Fig. 99.—a, section through the abdominal wall of a silkworm, whose epithelial cells contain Microsporidia (Nosema bombycis); b, a spore, the contents of which are escaping. (After Balbiani.)

Fig. 100.—Nosema bombycis, Naeg. Spores treated with nitric acid, thus rendering the polar capsule perceptible, and the filament has protruded from one of the spores. (After Thélohan.)

A trophozoite (meront) of N. apis becomes a single pansporoblast which gives rise to one sporoblast producing one spore, and this procedure is characteristic of the genus Nosema. In other genera the trophozoite may form more than one pansporoblast and each pansporoblast may form a variable number of spores in different cases. Various attempts at classification have been based on these characteristics. It must suffice here to note that in the cases where the trophozoite becomes one pansporoblast, the latter can produce four spores in the genus Gurleya, eight spores in Thélohania and many spores in Pleistophora. In other cases, where the trophozoites give rise to many pansporoblasts, each of the latter may form many spores, as in the genus Glugea.

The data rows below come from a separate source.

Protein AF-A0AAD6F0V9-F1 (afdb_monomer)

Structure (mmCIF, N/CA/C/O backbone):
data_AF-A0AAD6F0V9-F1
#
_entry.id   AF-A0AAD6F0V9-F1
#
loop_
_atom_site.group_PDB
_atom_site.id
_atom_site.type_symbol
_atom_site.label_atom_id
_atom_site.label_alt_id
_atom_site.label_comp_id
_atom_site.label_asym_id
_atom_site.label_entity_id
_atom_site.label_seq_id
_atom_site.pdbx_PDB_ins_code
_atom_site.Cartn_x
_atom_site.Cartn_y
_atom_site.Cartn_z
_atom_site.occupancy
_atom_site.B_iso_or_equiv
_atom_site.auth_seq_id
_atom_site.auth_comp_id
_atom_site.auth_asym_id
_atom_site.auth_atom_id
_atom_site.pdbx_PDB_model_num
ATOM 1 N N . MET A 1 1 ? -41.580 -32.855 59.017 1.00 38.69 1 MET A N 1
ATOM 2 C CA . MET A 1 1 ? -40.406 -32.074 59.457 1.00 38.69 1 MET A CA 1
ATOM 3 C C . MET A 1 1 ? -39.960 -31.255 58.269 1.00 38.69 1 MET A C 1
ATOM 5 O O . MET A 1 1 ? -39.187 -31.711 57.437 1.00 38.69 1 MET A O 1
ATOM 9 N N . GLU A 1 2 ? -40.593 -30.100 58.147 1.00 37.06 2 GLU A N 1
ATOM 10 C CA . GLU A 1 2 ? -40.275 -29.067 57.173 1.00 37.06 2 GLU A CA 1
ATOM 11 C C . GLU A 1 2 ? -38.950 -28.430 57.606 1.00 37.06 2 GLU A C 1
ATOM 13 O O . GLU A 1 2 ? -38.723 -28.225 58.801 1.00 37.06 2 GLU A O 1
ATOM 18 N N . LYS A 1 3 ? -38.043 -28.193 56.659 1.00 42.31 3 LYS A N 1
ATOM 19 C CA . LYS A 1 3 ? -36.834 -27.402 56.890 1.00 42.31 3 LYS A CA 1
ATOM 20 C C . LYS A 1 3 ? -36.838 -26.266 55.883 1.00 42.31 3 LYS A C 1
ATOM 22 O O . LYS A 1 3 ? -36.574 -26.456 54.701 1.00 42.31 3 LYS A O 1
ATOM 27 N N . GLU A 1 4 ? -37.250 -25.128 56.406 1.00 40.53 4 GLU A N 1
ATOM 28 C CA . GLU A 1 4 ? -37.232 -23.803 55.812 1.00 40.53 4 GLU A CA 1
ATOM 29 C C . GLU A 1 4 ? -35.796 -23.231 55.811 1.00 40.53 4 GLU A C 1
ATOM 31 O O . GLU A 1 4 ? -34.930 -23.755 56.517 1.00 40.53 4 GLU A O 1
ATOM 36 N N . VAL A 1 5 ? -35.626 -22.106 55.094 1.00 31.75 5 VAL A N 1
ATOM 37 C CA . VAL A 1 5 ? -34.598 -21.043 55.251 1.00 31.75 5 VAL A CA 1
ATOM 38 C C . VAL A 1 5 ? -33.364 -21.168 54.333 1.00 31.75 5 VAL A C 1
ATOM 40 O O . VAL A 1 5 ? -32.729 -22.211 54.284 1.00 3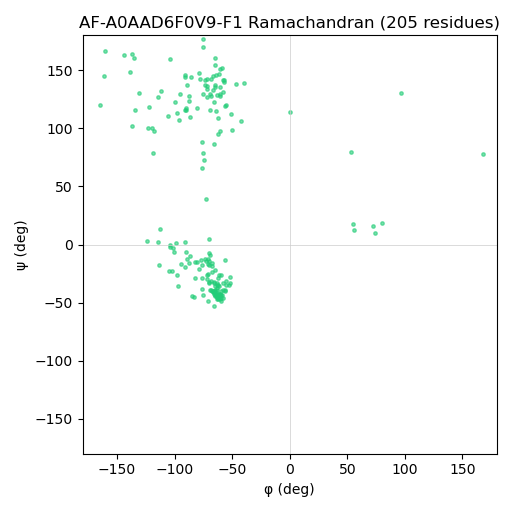1.75 5 VAL A O 1
ATOM 43 N N . VAL A 1 6 ? -32.899 -20.150 53.591 1.00 31.89 6 VAL A N 1
ATOM 44 C CA . VAL A 1 6 ? -33.340 -18.764 53.303 1.00 31.89 6 VAL A CA 1
ATOM 45 C C . VAL A 1 6 ? -32.618 -18.316 52.019 1.00 31.89 6 VAL A C 1
ATOM 47 O O . VAL A 1 6 ? -31.461 -18.674 51.801 1.00 31.89 6 VAL A O 1
ATOM 50 N N . VAL A 1 7 ? -33.285 -17.522 51.179 1.00 33.38 7 VAL A N 1
ATOM 51 C CA . VAL A 1 7 ? -32.688 -16.845 50.015 1.00 33.38 7 VAL A CA 1
ATOM 52 C C . VAL A 1 7 ? -32.107 -15.507 50.474 1.00 33.38 7 VAL A C 1
ATOM 54 O O . VAL A 1 7 ? -32.824 -14.693 51.048 1.00 33.38 7 VAL A O 1
ATOM 57 N N . SER A 1 8 ? -30.815 -15.279 50.234 1.00 36.25 8 SER A N 1
ATOM 58 C CA . SER A 1 8 ? -30.142 -14.008 50.522 1.00 36.25 8 SER A CA 1
ATOM 59 C C . SER A 1 8 ? -30.046 -13.160 49.252 1.00 36.25 8 SER A C 1
ATOM 61 O O . SER A 1 8 ? -29.337 -13.516 48.313 1.00 36.25 8 SER A O 1
ATOM 63 N N . GLU A 1 9 ? -30.758 -12.035 49.235 1.00 42.75 9 GLU A N 1
ATOM 64 C CA . GLU A 1 9 ? -30.593 -10.961 48.251 1.00 42.75 9 GLU A CA 1
ATOM 65 C C . GLU A 1 9 ? -29.360 -10.108 48.597 1.00 42.75 9 GLU A C 1
ATOM 67 O O . GLU A 1 9 ? -29.152 -9.798 49.774 1.00 42.75 9 GLU A O 1
ATOM 72 N N . PRO A 1 10 ? -28.571 -9.634 47.619 1.00 42.59 10 PRO A N 1
ATOM 73 C CA . PRO A 1 10 ? -27.725 -8.475 47.826 1.00 42.59 10 PRO A CA 1
ATOM 74 C C . PRO A 1 10 ? -28.502 -7.212 47.443 1.00 42.59 10 PRO A C 1
ATOM 76 O O . PRO A 1 10 ? -28.870 -7.000 46.287 1.00 42.59 10 PRO A O 1
ATOM 79 N N . GLY A 1 11 ? -28.734 -6.366 48.446 1.00 40.88 11 GLY A N 1
ATOM 80 C CA . GLY A 1 11 ? -29.263 -5.022 48.272 1.00 40.88 11 GLY A CA 1
ATOM 81 C C . GLY A 1 11 ? -28.379 -4.179 47.353 1.00 40.88 11 GLY A C 1
ATOM 82 O O . GLY A 1 11 ? -27.164 -4.091 47.531 1.00 40.88 11 GLY A O 1
ATOM 83 N N . GLY A 1 12 ? -29.022 -3.530 46.387 1.00 33.94 12 GLY A N 1
ATOM 84 C CA . GLY A 1 12 ? -28.436 -2.531 45.506 1.00 33.94 12 GLY A CA 1
ATOM 85 C C . GLY A 1 12 ? -29.410 -1.371 45.347 1.00 33.94 12 GLY A C 1
ATOM 86 O O . GLY A 1 12 ? -30.404 -1.485 44.641 1.00 33.94 12 GLY A O 1
ATOM 87 N N . SER A 1 13 ? -29.117 -0.295 46.074 1.00 39.34 13 SER A N 1
ATOM 88 C CA . SER A 1 13 ? -29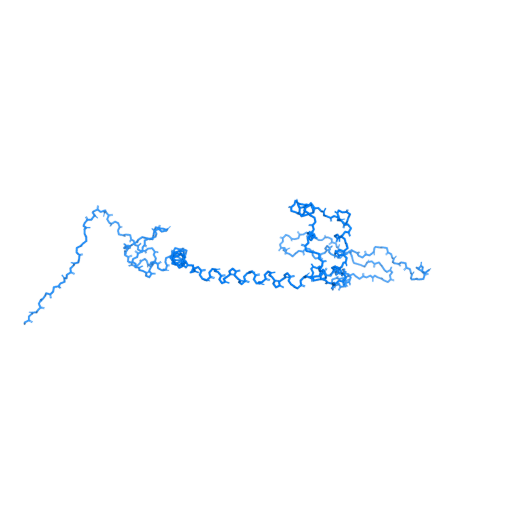.636 1.074 46.012 1.00 39.34 13 SER A CA 1
ATOM 89 C C . SER A 1 13 ? -30.711 1.397 44.964 1.00 39.34 13 SER A C 1
ATOM 91 O O . SER A 1 13 ? -30.438 1.496 43.768 1.00 39.34 13 SER A O 1
ATOM 93 N N . SER A 1 14 ? -31.908 1.723 45.462 1.00 46.53 14 SER A N 1
ATOM 94 C CA . SER A 1 14 ? -32.961 2.434 44.732 1.00 46.53 14 SER A CA 1
ATOM 95 C C . SER A 1 14 ? -32.422 3.710 44.087 1.00 46.53 14 SER A C 1
ATOM 97 O O . SER A 1 14 ? -32.106 4.681 44.771 1.00 46.53 14 SER A O 1
ATOM 99 N N . SER A 1 15 ? -32.370 3.723 42.759 1.00 43.34 15 SER A N 1
ATOM 100 C CA . SER A 1 15 ? -32.321 4.943 41.956 1.00 43.34 15 SER A CA 1
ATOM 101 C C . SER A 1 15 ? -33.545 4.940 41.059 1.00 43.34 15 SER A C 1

A few pathogenic microsporidian parasites other than N. apis may be mentioned. N. bombycis, causing pébrine in silkworms, may infect any or all the tissues of the host (fig. 99). The larvæ of the host, i.e., the “silkworms,” may become infected by eating food contaminated with spore-containing excrement of already infected silkworms. In cases of heavy infection the silkworm dies, but should the infection be less intense the larva becomes a pupa in which the parasite persists, so that the moth emerges from the cocoon already infected. Not only is the moth parasitized itself, but the Nosema reaches the generative organs of both sexes and penetrates the ovaries of the female, with the result that the ova are deposited infected. Such infected eggs are capable of developing, so that infection may be transmitted hereditarily as well as by the contaminative method. Infected eggs can be recognized by microscopic examination, as Pasteur showed, and thus preventive measures may be adopted.

A microsporidian parasite is known to occur on the roots of the spinal and cranial nerves of Lophius piscatorius, the angler fish. This parasite is variously referred to the genera Nosema and Glugea.

Thélohania contejeani, parasitic in the muscles of crayfish, is believed by some to be the causal agent of recent epizoötics among them, though others believe the disease to be really due to a bacillus. It may be that the one organism aids in the entry of the other into the host.